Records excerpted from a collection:

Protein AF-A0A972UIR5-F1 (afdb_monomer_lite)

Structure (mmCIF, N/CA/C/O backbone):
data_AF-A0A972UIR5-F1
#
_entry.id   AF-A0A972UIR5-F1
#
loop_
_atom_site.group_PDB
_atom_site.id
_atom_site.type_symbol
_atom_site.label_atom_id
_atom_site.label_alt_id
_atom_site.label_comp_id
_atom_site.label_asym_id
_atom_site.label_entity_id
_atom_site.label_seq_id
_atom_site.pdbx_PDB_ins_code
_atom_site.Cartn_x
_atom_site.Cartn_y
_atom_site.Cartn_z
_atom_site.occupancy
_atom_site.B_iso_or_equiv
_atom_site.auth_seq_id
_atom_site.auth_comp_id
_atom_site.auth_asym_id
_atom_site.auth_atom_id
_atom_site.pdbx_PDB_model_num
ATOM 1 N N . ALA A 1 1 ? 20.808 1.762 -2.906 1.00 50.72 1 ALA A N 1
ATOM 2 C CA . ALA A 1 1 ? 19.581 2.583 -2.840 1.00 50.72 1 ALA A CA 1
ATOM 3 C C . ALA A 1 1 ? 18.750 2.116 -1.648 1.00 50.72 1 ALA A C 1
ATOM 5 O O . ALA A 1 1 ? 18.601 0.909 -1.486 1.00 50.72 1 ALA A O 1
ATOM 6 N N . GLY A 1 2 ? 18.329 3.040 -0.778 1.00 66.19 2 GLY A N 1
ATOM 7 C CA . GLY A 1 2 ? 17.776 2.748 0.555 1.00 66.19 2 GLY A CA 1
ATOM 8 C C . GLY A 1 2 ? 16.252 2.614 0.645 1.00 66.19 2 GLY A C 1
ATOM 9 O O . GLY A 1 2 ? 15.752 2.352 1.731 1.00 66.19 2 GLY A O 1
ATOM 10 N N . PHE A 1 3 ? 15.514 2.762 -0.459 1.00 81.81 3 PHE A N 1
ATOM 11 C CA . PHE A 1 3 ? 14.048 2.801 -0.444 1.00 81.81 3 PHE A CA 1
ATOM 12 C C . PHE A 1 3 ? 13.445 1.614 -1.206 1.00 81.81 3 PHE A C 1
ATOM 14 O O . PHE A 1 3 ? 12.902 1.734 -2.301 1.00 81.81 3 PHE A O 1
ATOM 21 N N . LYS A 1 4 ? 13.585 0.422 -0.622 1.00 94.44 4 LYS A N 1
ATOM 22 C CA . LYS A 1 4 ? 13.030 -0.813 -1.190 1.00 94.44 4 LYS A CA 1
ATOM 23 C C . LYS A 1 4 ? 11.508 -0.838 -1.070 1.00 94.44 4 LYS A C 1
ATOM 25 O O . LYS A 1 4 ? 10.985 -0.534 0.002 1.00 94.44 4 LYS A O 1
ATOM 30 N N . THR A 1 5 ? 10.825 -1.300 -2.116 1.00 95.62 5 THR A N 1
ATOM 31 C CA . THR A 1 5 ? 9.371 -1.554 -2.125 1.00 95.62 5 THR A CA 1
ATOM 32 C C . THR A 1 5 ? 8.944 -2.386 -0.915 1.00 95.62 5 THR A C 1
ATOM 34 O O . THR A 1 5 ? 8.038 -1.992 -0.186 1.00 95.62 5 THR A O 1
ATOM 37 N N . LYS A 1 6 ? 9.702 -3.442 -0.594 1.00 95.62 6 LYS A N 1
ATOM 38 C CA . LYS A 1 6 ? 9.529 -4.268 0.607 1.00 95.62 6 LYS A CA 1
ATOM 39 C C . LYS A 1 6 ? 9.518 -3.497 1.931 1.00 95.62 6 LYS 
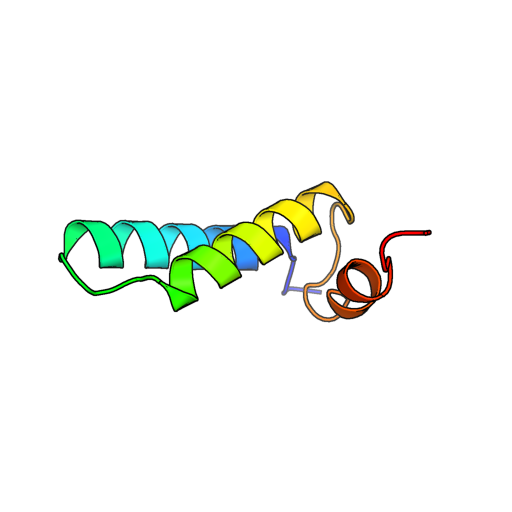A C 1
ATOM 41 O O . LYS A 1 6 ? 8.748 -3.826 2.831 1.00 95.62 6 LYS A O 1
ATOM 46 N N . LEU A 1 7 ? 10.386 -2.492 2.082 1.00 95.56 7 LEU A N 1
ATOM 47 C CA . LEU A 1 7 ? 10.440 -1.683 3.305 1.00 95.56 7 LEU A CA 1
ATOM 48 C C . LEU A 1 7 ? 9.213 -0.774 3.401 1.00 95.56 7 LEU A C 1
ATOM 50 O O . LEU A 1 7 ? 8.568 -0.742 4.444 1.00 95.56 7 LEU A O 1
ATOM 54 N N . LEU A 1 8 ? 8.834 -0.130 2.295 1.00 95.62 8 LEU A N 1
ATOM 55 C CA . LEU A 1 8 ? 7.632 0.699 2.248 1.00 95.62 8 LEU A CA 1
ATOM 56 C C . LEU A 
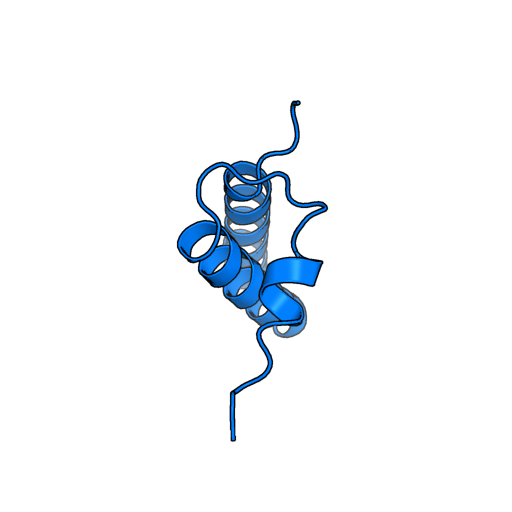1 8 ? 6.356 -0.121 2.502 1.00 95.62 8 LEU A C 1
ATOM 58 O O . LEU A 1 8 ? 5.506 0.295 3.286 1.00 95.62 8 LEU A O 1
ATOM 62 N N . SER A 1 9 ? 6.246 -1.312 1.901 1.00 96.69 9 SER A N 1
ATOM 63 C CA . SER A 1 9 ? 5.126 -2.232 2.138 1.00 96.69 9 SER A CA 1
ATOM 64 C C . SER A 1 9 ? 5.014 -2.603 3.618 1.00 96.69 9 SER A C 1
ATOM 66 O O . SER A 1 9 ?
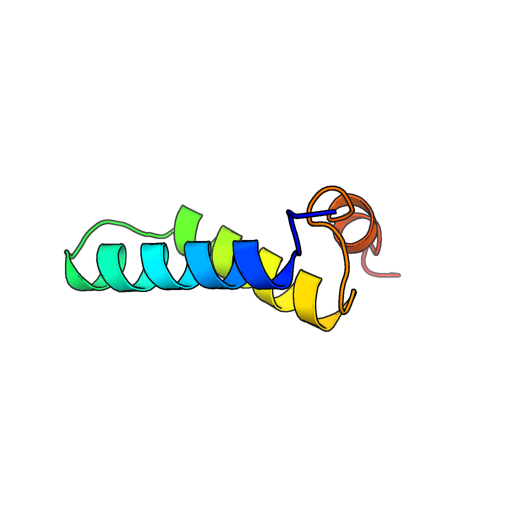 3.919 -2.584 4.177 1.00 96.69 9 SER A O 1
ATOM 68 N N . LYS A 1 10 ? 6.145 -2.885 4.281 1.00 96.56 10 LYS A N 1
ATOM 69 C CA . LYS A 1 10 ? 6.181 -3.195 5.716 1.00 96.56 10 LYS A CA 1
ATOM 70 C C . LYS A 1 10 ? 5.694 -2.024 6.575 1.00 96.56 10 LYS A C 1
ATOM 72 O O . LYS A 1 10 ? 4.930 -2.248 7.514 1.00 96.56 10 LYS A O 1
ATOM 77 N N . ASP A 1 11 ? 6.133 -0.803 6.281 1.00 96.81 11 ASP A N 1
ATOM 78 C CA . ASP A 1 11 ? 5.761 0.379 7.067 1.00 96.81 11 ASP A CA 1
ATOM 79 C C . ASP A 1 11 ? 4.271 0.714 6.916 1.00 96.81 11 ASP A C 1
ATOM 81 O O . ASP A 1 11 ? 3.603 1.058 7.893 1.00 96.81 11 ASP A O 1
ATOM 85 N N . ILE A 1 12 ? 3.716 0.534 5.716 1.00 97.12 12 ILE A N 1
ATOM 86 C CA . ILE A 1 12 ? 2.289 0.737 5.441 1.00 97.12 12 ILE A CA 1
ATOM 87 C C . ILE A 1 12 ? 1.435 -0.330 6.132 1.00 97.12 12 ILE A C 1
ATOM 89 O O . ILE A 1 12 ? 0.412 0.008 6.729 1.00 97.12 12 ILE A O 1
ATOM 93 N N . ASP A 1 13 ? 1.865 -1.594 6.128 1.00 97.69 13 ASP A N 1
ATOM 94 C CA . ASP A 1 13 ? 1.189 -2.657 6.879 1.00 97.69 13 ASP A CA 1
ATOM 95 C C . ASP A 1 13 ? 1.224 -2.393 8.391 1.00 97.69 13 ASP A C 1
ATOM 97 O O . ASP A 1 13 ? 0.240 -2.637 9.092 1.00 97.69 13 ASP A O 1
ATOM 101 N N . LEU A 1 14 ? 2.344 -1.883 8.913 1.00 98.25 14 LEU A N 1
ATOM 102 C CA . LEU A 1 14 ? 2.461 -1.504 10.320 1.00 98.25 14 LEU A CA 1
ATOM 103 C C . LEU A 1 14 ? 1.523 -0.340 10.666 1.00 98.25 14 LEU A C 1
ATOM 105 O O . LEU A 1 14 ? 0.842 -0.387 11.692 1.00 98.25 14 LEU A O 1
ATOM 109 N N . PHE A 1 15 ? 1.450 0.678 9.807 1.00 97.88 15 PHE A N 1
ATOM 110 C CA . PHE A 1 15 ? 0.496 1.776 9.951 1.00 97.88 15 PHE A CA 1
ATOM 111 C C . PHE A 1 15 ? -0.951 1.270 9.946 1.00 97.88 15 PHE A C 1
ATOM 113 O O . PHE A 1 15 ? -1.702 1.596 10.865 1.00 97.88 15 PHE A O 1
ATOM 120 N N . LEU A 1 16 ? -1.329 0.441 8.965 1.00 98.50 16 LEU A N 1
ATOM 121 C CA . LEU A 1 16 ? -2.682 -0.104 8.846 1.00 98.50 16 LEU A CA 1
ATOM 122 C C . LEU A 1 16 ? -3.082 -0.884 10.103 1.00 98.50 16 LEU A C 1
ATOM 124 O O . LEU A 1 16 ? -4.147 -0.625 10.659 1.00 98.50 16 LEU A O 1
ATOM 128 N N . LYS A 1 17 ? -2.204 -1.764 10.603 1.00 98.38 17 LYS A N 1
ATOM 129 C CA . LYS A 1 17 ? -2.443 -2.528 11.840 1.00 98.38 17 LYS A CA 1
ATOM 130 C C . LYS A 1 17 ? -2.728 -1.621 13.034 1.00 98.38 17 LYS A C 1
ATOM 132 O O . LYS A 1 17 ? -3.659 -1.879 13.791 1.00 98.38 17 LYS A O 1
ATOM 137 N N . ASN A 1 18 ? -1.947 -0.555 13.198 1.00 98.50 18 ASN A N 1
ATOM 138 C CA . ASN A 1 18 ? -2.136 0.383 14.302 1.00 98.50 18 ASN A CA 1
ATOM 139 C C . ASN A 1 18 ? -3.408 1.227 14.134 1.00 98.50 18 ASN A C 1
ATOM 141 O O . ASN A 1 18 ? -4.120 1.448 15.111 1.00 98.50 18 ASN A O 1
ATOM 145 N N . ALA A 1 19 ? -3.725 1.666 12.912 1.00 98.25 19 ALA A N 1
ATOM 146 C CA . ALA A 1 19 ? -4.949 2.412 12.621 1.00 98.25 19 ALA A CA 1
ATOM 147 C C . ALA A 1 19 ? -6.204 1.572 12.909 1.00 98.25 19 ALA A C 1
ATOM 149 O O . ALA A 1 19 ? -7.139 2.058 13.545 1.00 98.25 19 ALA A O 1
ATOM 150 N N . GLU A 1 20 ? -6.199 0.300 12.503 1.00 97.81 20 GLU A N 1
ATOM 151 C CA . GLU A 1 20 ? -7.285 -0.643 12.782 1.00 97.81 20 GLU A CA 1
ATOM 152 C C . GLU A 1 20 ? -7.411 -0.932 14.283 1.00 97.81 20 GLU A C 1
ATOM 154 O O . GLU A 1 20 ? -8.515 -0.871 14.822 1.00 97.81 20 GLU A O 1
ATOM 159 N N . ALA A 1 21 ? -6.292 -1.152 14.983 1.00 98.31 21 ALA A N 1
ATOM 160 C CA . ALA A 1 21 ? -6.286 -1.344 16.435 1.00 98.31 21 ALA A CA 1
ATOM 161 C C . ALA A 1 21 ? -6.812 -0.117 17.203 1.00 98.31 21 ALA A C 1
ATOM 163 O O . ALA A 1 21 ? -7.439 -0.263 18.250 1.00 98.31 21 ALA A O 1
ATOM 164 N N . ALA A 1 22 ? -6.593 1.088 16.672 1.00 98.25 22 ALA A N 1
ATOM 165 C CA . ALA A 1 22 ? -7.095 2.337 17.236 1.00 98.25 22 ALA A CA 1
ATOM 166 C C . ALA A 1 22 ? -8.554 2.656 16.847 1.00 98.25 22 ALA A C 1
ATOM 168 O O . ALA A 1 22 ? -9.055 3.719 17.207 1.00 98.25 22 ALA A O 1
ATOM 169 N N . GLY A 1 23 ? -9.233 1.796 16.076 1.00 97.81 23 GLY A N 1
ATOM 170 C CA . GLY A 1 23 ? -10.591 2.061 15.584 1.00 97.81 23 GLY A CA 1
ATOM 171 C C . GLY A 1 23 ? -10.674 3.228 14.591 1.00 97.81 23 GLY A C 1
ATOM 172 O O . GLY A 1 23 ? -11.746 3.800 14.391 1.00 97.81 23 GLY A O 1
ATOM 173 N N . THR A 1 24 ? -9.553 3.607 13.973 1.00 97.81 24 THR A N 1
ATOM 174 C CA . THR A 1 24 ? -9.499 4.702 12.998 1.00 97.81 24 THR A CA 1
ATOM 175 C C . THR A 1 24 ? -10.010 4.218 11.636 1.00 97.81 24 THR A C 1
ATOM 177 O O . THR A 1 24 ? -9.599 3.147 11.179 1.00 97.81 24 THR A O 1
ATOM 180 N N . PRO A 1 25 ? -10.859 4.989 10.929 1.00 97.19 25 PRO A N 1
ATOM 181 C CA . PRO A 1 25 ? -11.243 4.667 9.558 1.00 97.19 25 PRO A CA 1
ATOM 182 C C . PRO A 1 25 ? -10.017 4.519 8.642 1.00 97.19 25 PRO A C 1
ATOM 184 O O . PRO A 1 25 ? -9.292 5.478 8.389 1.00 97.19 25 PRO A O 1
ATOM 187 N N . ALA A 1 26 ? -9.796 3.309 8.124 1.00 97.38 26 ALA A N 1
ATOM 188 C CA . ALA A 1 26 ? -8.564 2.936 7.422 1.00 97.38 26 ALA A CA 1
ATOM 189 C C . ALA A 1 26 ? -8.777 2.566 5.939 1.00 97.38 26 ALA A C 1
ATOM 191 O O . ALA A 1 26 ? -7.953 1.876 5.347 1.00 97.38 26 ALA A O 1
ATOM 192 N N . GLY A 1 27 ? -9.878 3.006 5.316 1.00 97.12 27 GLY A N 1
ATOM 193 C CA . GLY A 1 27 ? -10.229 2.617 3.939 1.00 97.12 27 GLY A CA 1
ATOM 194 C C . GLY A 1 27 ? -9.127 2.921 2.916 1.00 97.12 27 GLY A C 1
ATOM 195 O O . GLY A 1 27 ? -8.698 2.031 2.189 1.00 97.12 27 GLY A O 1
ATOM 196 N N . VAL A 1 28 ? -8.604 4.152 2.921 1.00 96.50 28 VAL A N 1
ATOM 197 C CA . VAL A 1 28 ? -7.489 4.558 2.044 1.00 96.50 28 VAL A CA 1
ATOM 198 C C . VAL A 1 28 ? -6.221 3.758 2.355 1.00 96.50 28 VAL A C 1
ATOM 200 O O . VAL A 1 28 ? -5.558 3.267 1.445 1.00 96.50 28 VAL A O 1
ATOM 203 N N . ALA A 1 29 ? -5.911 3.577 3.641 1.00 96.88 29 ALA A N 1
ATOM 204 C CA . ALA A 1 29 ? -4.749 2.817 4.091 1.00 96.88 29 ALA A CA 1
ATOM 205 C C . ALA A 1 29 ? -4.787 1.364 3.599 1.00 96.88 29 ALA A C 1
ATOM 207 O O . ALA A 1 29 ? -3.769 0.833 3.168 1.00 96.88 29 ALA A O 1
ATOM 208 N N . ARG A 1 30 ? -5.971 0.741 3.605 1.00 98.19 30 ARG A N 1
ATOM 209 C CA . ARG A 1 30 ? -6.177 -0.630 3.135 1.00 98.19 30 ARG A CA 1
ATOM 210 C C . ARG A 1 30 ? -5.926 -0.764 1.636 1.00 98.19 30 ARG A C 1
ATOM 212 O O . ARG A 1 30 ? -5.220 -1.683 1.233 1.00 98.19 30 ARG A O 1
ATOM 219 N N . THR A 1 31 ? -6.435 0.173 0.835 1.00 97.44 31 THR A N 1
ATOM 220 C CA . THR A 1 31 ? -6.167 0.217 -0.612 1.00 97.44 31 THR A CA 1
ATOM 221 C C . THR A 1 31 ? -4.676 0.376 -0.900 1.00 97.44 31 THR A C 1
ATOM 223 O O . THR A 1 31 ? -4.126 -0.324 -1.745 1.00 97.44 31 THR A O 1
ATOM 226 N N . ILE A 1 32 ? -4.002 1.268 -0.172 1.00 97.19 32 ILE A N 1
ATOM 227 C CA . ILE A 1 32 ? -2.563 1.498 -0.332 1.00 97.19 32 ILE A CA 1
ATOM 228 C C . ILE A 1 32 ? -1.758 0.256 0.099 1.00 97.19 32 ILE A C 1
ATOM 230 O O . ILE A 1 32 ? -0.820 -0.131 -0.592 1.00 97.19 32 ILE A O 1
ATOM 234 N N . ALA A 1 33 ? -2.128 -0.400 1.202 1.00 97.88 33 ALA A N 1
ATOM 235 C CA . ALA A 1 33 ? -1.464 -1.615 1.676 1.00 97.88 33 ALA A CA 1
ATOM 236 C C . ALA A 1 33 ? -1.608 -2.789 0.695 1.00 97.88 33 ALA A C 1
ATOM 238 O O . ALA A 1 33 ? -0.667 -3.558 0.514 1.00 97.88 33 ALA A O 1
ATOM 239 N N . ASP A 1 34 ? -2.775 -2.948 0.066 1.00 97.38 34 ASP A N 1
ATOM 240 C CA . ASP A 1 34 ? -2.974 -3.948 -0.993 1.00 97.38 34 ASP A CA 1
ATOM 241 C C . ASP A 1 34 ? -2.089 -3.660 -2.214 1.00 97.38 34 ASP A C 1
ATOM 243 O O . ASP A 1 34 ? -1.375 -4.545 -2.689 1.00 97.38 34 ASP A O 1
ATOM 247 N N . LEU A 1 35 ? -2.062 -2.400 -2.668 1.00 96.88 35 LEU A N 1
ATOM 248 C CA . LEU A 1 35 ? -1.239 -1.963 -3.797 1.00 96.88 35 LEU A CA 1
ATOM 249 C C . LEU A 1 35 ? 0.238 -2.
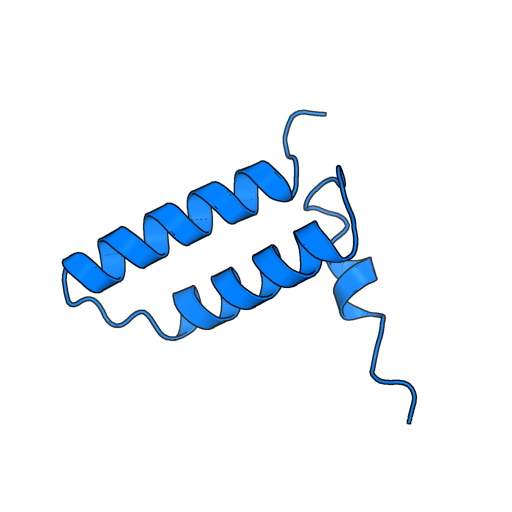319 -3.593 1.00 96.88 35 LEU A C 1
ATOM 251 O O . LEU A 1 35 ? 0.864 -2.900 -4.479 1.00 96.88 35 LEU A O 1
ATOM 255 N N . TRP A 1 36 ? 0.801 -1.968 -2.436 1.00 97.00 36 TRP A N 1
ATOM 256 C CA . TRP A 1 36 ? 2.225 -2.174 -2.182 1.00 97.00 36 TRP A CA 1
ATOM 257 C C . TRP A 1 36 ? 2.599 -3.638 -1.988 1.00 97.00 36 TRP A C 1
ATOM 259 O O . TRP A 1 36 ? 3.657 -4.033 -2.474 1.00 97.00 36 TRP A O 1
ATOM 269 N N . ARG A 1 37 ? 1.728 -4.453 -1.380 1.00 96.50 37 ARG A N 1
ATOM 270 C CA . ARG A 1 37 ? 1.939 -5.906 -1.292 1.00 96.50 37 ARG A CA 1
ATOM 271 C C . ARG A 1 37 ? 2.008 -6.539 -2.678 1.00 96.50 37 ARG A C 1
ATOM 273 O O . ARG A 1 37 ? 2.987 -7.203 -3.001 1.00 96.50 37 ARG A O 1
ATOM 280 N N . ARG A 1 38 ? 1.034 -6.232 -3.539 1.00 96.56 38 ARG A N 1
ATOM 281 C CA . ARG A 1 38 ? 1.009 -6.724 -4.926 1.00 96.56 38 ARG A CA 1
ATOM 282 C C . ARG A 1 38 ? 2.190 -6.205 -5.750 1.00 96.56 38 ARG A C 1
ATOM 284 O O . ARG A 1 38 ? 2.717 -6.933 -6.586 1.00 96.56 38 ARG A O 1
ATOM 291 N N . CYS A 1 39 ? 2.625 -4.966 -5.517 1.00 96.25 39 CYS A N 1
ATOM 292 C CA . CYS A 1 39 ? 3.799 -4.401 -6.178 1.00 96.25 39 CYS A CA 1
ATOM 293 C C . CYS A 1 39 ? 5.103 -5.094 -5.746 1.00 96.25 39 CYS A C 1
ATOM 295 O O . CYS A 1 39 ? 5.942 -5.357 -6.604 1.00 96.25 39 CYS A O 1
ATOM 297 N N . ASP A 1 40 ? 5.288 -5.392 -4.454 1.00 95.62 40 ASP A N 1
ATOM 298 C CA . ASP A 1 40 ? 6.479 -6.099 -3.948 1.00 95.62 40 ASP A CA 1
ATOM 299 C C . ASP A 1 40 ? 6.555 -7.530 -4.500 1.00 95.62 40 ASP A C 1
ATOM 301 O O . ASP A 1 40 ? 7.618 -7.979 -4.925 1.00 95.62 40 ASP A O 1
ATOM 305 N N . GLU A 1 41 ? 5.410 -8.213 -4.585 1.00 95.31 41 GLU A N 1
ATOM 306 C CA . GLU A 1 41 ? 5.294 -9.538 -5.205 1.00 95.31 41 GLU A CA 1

--

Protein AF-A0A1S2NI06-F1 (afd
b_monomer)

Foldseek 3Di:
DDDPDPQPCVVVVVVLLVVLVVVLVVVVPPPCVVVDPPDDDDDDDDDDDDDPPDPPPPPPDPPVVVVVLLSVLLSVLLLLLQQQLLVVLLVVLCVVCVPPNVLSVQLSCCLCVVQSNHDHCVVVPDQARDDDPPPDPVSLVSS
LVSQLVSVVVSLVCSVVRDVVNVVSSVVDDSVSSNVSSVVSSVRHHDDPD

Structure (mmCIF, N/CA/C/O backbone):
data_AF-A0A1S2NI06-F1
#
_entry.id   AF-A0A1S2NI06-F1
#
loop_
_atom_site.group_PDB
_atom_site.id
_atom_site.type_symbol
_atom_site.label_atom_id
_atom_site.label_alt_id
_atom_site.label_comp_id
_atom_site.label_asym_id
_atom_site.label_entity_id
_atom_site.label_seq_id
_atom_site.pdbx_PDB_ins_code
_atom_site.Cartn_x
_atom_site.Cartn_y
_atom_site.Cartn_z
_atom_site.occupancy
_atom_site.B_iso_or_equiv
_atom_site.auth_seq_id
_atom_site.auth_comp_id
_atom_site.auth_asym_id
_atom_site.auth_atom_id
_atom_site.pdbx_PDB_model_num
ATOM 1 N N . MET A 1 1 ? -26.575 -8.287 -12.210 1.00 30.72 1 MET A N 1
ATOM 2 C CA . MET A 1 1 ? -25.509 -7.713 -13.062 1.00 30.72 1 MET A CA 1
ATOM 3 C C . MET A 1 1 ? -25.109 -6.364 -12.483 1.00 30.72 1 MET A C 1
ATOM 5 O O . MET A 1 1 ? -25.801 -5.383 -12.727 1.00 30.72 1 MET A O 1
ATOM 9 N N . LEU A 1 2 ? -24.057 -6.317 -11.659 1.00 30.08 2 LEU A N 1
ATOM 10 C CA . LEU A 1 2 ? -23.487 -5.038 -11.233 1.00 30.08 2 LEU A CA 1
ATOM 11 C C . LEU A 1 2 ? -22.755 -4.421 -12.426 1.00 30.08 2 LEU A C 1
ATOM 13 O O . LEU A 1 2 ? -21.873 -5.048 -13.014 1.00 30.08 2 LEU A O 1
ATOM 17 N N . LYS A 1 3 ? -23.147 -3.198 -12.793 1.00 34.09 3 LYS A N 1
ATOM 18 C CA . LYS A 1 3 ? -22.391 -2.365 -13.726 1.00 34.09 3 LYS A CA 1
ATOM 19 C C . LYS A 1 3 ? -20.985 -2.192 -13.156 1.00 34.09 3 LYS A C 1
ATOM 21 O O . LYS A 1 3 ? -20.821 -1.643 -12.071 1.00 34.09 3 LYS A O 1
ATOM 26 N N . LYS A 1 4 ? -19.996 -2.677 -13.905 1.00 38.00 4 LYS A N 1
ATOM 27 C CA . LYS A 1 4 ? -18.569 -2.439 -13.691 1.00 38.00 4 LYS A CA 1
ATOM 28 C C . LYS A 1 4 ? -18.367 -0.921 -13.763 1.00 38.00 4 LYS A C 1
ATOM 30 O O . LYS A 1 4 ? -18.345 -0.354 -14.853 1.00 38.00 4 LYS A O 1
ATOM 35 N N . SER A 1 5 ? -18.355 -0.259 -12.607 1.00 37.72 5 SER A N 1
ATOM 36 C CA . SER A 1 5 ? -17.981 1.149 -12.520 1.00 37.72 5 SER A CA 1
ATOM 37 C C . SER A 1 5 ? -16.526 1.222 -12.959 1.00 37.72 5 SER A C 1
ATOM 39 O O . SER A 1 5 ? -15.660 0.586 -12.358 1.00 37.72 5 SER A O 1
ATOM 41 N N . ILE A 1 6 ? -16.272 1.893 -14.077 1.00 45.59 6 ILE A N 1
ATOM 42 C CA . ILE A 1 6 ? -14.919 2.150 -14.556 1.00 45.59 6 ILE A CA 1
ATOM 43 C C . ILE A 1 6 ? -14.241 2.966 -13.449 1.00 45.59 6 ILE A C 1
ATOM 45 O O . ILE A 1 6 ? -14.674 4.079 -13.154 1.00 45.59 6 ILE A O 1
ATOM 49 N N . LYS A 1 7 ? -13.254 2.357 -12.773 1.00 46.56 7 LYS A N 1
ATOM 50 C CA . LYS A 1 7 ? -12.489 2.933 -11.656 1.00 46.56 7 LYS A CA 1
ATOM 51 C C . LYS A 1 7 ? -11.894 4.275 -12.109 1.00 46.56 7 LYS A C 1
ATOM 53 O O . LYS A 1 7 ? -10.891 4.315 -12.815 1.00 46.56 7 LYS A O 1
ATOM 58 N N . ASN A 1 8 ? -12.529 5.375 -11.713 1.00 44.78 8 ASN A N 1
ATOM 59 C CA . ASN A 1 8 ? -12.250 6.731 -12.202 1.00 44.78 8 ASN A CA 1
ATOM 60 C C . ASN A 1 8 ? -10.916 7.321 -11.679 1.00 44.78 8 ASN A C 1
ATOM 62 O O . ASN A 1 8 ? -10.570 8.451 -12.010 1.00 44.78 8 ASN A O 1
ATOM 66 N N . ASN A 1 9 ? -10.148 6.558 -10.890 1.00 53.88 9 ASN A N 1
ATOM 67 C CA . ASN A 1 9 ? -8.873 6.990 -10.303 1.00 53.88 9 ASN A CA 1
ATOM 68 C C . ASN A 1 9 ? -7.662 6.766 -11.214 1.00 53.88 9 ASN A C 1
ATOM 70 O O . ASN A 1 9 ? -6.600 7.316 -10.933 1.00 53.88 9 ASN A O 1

• [Task to complete]:
Please write out, exactly as they appear above, only the lines in the stretch from the line with "ATOM 305 N N" through the line with "ATOM 306 C CA".

• [Response to this exercise]:
ATOM 305 N N . GLU A 1 41 ? 5.410 -8.213 -4.585 1.00 95.31 41 GLU A N 1
ATOM 306 C CA . GLU A 1 41 ? 5.294 -9.538 -5.205 1.00 95.31 41 GLU A CA 1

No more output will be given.